Telecom Investments in Pakistan Drop by Over 62% in less than Four Years: A Wake-Up Call for Policymakers

Pakistan’s telecom sector, once hailed as a driver of digital transformation and economic development, is now facing a steep decline in investment that threatens its future progress. According to the latest data from the Pakistan Economic Survey FY 2025, telecom investments have plunged from US$ 1,657 million in FY 2021-22 to just US$ 621 million in the first nine months of FY 2024-25. This marks a staggering 62.5% drop in telecom investments in Pakistan in less than four years—a red flag for both policymakers and investors.
Telecom Investments in Pakistan Drop by Over 62% in Less Than Four Years: A Wake-Up Call for Policymakers
Despite optimistic government claims of expanding connectivity and increasing broadband penetration, the numbers suggest otherwise.
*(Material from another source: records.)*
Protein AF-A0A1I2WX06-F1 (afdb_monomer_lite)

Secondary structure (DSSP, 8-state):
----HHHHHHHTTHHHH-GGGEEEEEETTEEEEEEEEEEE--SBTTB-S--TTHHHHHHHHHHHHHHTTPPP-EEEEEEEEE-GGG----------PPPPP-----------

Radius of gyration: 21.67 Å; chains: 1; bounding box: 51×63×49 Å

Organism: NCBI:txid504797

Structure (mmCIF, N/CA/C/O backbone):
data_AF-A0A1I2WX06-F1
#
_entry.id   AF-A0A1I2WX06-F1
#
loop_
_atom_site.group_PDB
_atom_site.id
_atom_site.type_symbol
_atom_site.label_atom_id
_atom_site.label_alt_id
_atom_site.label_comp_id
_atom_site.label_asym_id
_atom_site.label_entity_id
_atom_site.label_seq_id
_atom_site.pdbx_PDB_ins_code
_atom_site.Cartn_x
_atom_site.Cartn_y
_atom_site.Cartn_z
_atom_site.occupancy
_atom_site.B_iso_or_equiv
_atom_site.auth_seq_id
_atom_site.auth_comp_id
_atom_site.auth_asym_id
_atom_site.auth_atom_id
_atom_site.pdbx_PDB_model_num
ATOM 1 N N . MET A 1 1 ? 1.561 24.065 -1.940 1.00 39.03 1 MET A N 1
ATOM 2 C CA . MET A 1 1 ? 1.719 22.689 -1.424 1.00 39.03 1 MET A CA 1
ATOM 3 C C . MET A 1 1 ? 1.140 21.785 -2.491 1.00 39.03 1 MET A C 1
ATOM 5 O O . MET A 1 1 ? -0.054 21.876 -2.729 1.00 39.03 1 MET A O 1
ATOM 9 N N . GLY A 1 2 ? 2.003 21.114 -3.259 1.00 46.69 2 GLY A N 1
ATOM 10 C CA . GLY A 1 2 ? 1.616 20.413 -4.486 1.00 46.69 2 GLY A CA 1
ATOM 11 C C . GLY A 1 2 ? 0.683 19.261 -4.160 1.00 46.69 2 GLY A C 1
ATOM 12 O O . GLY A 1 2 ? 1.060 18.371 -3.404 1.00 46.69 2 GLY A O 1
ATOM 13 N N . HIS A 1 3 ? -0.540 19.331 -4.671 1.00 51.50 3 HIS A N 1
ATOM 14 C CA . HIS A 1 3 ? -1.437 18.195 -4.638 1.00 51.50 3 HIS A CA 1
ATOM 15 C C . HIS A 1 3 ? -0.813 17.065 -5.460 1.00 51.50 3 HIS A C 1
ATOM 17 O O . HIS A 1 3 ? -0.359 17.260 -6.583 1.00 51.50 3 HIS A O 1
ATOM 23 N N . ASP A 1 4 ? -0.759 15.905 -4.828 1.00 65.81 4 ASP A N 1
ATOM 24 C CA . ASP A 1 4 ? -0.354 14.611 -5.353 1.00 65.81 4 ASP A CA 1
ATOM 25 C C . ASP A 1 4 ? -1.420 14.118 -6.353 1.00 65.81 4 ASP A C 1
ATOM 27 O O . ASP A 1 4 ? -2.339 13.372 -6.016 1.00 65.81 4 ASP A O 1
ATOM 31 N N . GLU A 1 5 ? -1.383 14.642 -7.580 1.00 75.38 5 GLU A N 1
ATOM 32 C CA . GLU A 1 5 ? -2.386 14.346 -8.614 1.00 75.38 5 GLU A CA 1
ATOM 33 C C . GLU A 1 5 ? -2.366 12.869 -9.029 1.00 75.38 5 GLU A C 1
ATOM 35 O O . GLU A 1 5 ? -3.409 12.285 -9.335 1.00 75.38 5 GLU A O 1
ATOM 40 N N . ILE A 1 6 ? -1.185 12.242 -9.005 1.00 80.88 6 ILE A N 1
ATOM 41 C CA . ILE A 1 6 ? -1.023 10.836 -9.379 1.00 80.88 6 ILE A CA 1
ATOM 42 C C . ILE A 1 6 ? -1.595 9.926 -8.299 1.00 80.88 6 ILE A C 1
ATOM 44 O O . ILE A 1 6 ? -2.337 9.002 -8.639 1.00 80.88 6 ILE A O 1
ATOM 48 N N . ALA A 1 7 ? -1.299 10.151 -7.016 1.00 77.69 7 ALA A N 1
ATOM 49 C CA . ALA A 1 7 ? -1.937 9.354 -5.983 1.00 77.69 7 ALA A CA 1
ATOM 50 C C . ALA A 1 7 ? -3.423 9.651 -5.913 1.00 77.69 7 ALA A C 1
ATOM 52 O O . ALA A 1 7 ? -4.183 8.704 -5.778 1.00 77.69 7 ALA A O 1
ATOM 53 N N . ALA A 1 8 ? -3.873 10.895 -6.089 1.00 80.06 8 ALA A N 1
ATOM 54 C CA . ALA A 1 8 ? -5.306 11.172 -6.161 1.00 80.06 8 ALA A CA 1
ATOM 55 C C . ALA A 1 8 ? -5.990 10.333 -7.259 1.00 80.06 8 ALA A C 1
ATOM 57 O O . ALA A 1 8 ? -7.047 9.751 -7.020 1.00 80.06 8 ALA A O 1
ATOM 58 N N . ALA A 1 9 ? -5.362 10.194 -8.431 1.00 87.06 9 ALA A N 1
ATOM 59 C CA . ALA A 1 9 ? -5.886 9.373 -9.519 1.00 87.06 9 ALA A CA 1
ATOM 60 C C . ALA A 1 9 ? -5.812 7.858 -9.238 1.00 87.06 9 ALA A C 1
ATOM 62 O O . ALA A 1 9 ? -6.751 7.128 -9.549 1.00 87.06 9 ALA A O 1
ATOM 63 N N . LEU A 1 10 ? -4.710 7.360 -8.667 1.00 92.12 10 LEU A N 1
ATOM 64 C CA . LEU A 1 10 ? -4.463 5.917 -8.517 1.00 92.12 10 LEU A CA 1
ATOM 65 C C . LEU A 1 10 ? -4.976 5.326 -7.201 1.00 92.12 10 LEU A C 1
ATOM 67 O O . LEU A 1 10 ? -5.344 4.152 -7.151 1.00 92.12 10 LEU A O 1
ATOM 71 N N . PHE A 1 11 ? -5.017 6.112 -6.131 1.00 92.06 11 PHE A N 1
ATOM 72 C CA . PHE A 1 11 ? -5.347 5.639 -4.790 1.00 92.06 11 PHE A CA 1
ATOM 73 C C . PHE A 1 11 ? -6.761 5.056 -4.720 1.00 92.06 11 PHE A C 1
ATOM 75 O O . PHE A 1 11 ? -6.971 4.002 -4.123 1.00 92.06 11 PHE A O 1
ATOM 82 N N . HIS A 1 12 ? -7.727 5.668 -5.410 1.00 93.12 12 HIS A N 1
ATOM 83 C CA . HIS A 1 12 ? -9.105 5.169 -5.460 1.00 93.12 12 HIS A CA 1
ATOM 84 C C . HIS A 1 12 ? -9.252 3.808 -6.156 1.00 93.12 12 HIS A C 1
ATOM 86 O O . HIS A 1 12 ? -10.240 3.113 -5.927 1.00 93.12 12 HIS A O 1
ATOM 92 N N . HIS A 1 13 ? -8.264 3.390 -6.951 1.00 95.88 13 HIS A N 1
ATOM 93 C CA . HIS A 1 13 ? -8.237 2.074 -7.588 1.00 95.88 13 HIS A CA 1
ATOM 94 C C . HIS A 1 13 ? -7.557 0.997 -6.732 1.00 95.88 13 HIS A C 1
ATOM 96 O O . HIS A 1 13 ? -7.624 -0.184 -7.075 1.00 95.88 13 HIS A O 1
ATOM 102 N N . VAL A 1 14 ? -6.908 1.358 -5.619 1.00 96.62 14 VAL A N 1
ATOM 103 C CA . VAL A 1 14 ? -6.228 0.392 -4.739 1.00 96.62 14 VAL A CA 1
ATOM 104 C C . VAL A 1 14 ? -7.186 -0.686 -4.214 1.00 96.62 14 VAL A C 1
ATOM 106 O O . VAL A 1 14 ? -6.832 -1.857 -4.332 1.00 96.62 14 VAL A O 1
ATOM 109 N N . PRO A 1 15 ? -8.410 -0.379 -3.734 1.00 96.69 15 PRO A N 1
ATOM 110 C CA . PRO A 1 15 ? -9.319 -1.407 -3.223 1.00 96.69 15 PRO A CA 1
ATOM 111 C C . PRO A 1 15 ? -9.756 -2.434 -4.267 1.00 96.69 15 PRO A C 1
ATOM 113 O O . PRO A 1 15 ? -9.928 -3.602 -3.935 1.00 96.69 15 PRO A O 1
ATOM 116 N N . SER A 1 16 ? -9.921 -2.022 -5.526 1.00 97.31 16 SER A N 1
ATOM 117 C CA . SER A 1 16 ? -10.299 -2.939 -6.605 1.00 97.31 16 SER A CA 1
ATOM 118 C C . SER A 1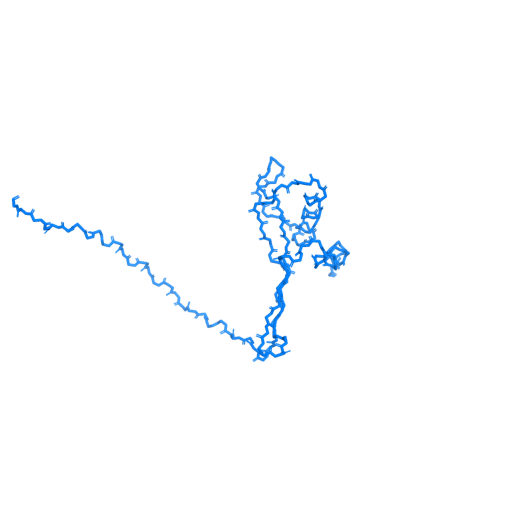 16 ? -9.106 -3.713 -7.166 1.00 97.31 16 SER A C 1
ATOM 120 O O . SER A 1 16 ? -9.270 -4.854 -7.587 1.00 97.31 16 SER A O 1
ATOM 122 N N . THR A 1 17 ? -7.911 -3.118 -7.160 1.00 97.81 17 THR A N 1
ATOM 123 C CA . THR A 1 17 ? -6.701 -3.706 -7.766 1.00 97.81 17 THR A CA 1
ATOM 124 C C . THR A 1 17 ? -5.934 -4.592 -6.780 1.00 97.81 17 THR A C 1
ATOM 126 O O . THR A 1 17 ? -5.441 -5.661 -7.136 1.00 97.81 17 THR A O 1
ATOM 129 N N . PHE A 1 18 ? -5.866 -4.180 -5.513 1.00 97.44 18 PHE A N 1
ATOM 130 C CA . PHE A 1 18 ? -5.137 -4.850 -4.435 1.00 97.44 18 PHE A CA 1
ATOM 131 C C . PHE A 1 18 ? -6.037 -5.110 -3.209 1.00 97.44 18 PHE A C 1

Investment in the sector peaked in FY 2021-22 but has since seen a sharp and consistent fall: US$ 770 million in FY 2022-23, US$ 765 million in FY 2023-24, and now a further decline. Such a downward trajectory indicates that telecom companies and foreign investors are growing increasingly hesitant about pouring money into Pakistan’s digital infrastructure.
The Alarming Trends Behind the Numbers
Several structural and policy-related challenges are contributing to this slump:
1. Regulatory Uncertainty and Policy Inconsistency
Pakistan’s telecom policy landscape is marked by unpredictability. Spectrum auctions are delayed, licensing procedures are often non-transparent, and long-term roadmaps are lacking. These uncertainties deter foreign telecom operators and investors from committing significant capital. The absence of a national digital policy that aligns with long-term investment goals only exacerbates the issue.
2. Punitive Taxation Regime
The telecom sector remains one of the most heavily taxed industries in Pakistan. Operators face up to 30–40% taxation when all levies are combined, including GST, WHT, and customs duties. This reduces profit margins and limits the ability of operators to reinvest earnings into expanding or upgrading their networks. In comparison, regional countries like Bangladesh and Vietnam have more investor-friendly tax structures that promote sector growth.
3. Macroeconomic Instability and Currency Depreciation
Pakistan’s persistent macroeconomic instability and sharp rupee depreciation have severely impacted telecom companies, particularly those reliant on imported hardware and services. Telecom infrastructure, including towers, base stations, and fibre optic cables, often requires imports that become costlier with every fluctuation in the exchange rate. Additionally, profit repatriation by foreign firms becomes more complex and risky in such an environment.
4. Lack of Investor Confidence
According to the Global Competitiveness Index and the World Bank’s Doing Business reports, Pakistan ranks poorly on indicators like contract enforcement, investor protection, and transparency. These weaknesses erode the confidence of global telecom giants and financing institutions. The result? A dwindling inflow of foreign direct investment (FDI) into telecom and related sectors.
Missed Opportunities for Digital Transformation
The fall in investment is especially troubling when viewed in the context of Pakistan’s growing population and rising demand for digital services. Broadband users reached 147.2 million by March 2025, and mobile coverage extends to 91% of the population. But without sufficient capital injection, the rollout of next-generation technologies—like 5G, IoT infrastructure, and fiber-optic expansion in rural areas—remains stalled.
Instead of leading digital progress in South Asia, Pakistan now risks being left behind. The country’s Smart Pakistan and Digital Pakistan ambitions will remain slogans unless the investment climate improves substantially.
See Also: Finance Minister Chairs Key Meeting on Pakistan’s Digital Asset Legislation
What Needs to Be Done?
If Pakistan wants to revive investor interest and regain its regional competitiveness, it must take bold and immediate steps:
- Develop a long-term digital policy framework with transparent targets
- Rationalise telecom-related taxes and fees
- Ensure policy stability, regulatory clarity, and timely spectrum auctions
- Facilitate easier access to foreign exchange for tech imports and profit repatriation
The sharp decline in telecom investment should be treated as a national concern. Telecom is not just a business sector—it is the backbone of digital governance, financial inclusion, education, e-health, and national security. Ignoring its decay is not an option.